System is Core2Duo E6600, 2GB Corsair RAM, nvidia GeForce 7900 GS, passively cooled, on an Asus P5B deluxe mainboard.

Using nvidia-drivers-1.0.9746.

Does anyone have a clue what this could be? It is a stable system, even if running two days and emerging lots of stuff, nothing happens, it doesn't crash. This bug while booting is the only one, when it runs it runs.

----------

## mark_alec

Moved from Desktop Environments to Kernel & Hardware.

Looks like a kernel bug to me.

----------

## davidgurvich

Try disabling preemption in the kernel.  Also the follwing post from LKML seems to suggest there may be a hardware problem, at least with the opteron.

http://lkml.org/lkml/2005/6/7/34

 *Quote:*   

> /From  Jacob Martin <>
> 
>   Subject  PROBLEM: OOPSes in PREEMPT SMP for AMD Opteron Dual-Core with Memhole Mapping
> 
>   Date  Tue, 7 Jun 2005 03:18:33 -0400
> ...

 

----------

## Bloodsurfer

Thanks for that quote. Well, it is rather old, I think that bug should be fixed by now. But nonetheless I did disable preemption to do at least something, and will wait now how long the machine runs/boots without that error (didn't appear again since three or four days ago...). Let's hope for the best...

----------

## Bloodsurfer

Nope, disabling preemption didn't help. This morning I had to wait almost ten minutes till my box was finally running, after x reboots...

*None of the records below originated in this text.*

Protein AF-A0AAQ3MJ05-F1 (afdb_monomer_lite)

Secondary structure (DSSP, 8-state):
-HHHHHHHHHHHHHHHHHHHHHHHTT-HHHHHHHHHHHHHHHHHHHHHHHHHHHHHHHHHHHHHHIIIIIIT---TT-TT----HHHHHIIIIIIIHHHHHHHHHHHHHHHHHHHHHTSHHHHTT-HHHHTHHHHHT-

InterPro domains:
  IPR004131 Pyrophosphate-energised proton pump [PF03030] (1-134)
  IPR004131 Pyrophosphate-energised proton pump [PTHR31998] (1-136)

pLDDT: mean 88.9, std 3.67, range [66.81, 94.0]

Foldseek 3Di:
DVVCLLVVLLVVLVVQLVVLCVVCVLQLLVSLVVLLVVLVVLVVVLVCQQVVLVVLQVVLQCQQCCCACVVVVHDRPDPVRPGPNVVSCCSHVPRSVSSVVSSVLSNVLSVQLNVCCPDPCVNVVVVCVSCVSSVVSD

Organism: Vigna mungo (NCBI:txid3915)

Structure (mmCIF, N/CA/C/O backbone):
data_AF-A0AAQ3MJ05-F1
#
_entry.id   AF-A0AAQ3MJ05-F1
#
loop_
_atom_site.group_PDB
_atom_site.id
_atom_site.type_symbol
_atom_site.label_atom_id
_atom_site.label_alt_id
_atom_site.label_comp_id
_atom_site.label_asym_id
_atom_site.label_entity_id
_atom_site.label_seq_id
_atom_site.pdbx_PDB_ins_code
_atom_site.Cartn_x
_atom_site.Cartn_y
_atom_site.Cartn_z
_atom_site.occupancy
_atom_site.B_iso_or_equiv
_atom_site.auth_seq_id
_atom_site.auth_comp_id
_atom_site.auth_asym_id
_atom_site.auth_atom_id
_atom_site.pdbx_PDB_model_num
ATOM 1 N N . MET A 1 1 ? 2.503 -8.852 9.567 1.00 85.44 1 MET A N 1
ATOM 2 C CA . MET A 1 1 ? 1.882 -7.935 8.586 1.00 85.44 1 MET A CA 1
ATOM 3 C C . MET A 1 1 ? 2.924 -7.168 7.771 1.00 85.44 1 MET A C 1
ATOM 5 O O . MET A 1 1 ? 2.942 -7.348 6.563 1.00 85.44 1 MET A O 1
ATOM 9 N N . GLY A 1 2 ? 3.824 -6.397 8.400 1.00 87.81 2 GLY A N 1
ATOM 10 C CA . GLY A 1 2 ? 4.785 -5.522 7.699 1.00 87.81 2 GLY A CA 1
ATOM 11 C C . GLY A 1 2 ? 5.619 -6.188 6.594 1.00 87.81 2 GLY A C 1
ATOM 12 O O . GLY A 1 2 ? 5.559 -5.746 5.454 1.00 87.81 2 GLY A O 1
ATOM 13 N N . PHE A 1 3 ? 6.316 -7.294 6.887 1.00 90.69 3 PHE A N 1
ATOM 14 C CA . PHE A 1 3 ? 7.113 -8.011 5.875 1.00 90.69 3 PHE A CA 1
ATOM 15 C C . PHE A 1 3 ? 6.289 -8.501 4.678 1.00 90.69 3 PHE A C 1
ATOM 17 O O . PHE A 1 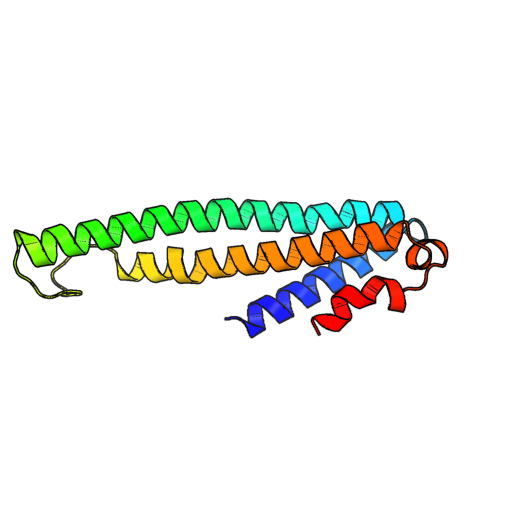3 ? 6.754 -8.426 3.547 1.00 90.69 3 PHE A O 1
ATOM 24 N N . LEU A 1 4 ? 5.061 -8.976 4.914 1.00 92.12 4 LEU A N 1
ATOM 25 C CA . LEU A 1 4 ? 4.180 -9.430 3.836 1.00 92.12 4 LEU A CA 1
ATOM 26 C C . LEU A 1 4 ? 3.736 -8.262 2.951 1.00 92.12 4 LEU A C 1
ATOM 28 O O . LEU A 1 4 ? 3.750 -8.404 1.734 1.00 92.12 4 LEU A O 1
ATOM 32 N N . LEU A 1 5 ? 3.383 -7.116 3.542 1.00 89.38 5 LEU A N 1
ATOM 33 C CA . LEU A 1 5 ? 3.018 -5.914 2.785 1.00 89.38 5 LEU A CA 1
ATOM 34 C C . LEU A 1 5 ? 4.192 -5.395 1.950 1.00 89.38 5 LEU A C 1
ATOM 36 O O . LEU A 1 5 ? 4.024 -5.144 0.759 1.00 89.38 5 LEU A O 1
ATOM 40 N N . ALA A 1 6 ? 5.372 -5.276 2.561 1.00 88.12 6 ALA A N 1
ATOM 41 C CA . ALA A 1 6 ? 6.568 -4.776 1.893 1.00 88.12 6 ALA A CA 1
ATOM 42 C C . ALA A 1 6 ? 7.002 -5.702 0.746 1.00 88.12 6 ALA A C 1
ATOM 44 O O . ALA A 1 6 ? 7.115 -5.264 -0.397 1.00 88.12 6 ALA A O 1
ATOM 45 N N . ALA A 1 7 ? 7.164 -7.001 1.022 1.00 90.94 7 ALA A N 1
ATOM 46 C CA . ALA A 1 7 ? 7.615 -7.962 0.020 1.00 90.94 7 ALA A CA 1
ATOM 47 C C . ALA A 1 7 ? 6.604 -8.122 -1.124 1.00 90.94 7 ALA A C 1
ATOM 49 O O . ALA A 1 7 ? 6.991 -8.142 -2.290 1.00 90.94 7 ALA A O 1
ATOM 50 N N . ASN A 1 8 ? 5.304 -8.202 -0.820 1.00 91.81 8 ASN A N 1
ATOM 51 C CA . ASN A 1 8 ? 4.283 -8.330 -1.859 1.00 91.81 8 ASN A CA 1
ATOM 52 C C . ASN A 1 8 ? 4.198 -7.054 -2.710 1.00 91.81 8 ASN A C 1
ATOM 54 O O . ASN A 1 8 ? 4.166 -7.141 -3.935 1.00 91.81 8 ASN A O 1
ATOM 58 N N . GLY A 1 9 ? 4.256 -5.876 -2.082 1.00 90.00 9 GLY A N 1
ATOM 59 C CA . GLY A 1 9 ? 4.275 -4.601 -2.791 1.00 90.00 9 GLY A CA 1
ATOM 60 C C . GLY A 1 9 ? 5.445 -4.468 -3.762 1.00 90.00 9 GLY A C 1
ATOM 61 O O . GLY A 1 9 ? 5.238 -4.060 -4.907 1.00 90.00 9 GLY A O 1
ATOM 62 N N . LEU A 1 10 ? 6.636 -4.884 -3.328 1.00 91.25 10 LEU A N 1
ATOM 63 C CA . LEU A 1 10 ? 7.849 -4.914 -4.140 1.00 91.25 10 LEU A CA 1
ATOM 64 C C . LEU A 1 10 ? 7.724 -5.879 -5.321 1.00 91.25 10 LEU A C 1
ATOM 66 O O . LEU A 1 10 ? 7.987 -5.504 -6.463 1.00 91.25 10 LEU A O 1
ATOM 70 N N . VAL A 1 11 ? 7.280 -7.111 -5.060 1.00 92.94 11 VAL A N 1
ATOM 71 C CA . VAL A 1 11 ? 7.127 -8.148 -6.088 1.00 92.94 11 VAL A CA 1
ATOM 72 C C . VAL A 1 11 ? 6.101 -7.730 -7.139 1.00 92.94 11 VAL A C 1
ATOM 74 O O . VAL A 1 11 ? 6.366 -7.857 -8.333 1.00 92.94 11 VAL A O 1
ATOM 77 N N . VAL A 1 12 ? 4.953 -7.183 -6.730 1.00 93.25 12 VAL A N 1
ATOM 78 C CA . VAL A 1 12 ? 3.914 -6.726 -7.664 1.00 93.25 12 VAL A CA 1
ATOM 79 C C . VAL A 1 12 ? 4.407 -5.558 -8.514 1.00 93.25 12 VAL A C 1
ATOM 81 O O . VAL A 1 12 ? 4.191 -5.565 -9.729 1.00 93.25 12 VAL A O 1
ATOM 84 N N . LEU A 1 13 ? 5.093 -4.579 -7.917 1.00 91.62 13 LEU A N 1
ATOM 85 C CA . LEU A 1 13 ? 5.654 -3.449 -8.658 1.00 91.62 13 LEU A CA 1
ATOM 86 C C . LEU A 1 13 ? 6.716 -3.918 -9.664 1.00 91.62 13 LEU A C 1
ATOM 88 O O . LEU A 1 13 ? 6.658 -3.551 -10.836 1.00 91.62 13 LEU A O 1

Another screenshot, more readable than the first one... I had time to make that one because there came a filesystem check after the error  :Laughing: 

I hope very much it is not hardware related, but I think that's hard to imagine, because otherwise it runs just fine and very stable, even if the graphics card and the rest are under full load for hours... It runs for days without crashing.

----------

## Captain Newbie

 *Bloodsurfer wrote:*   

> snip

 

The next message in that thread says it all:

 *Quote:*   

> Reproduce without the nvidia driver please.

 

----------

## Simius

Is your box overclocked?

Maybe you should run memtest86 for a day or so, and then some serious number crunching test for just as long, and see if any errors pop up - that would rule out hardware errors.

 *Bloodsurfer wrote:*   

> Nope, disabling preemption didn't help. This morning I had to wait almost ten minutes till my box was finally running, after x reboots...
> 
> Another screenshot, more readable than the first one... I had time to make that one because there came a filesystem check after the error 
> 
> I hope very much it is not hardware related, but I think that's hard to imagine, because otherwise it runs just fine and very stable, even if the graphics card and the rest are under full load for hours... It runs for days without crashing.

 

----------

## Bloodsurfer

 *Simius wrote:*   

> Is your box overclocked?

 

Nope, everything's standard, nothing overclocked.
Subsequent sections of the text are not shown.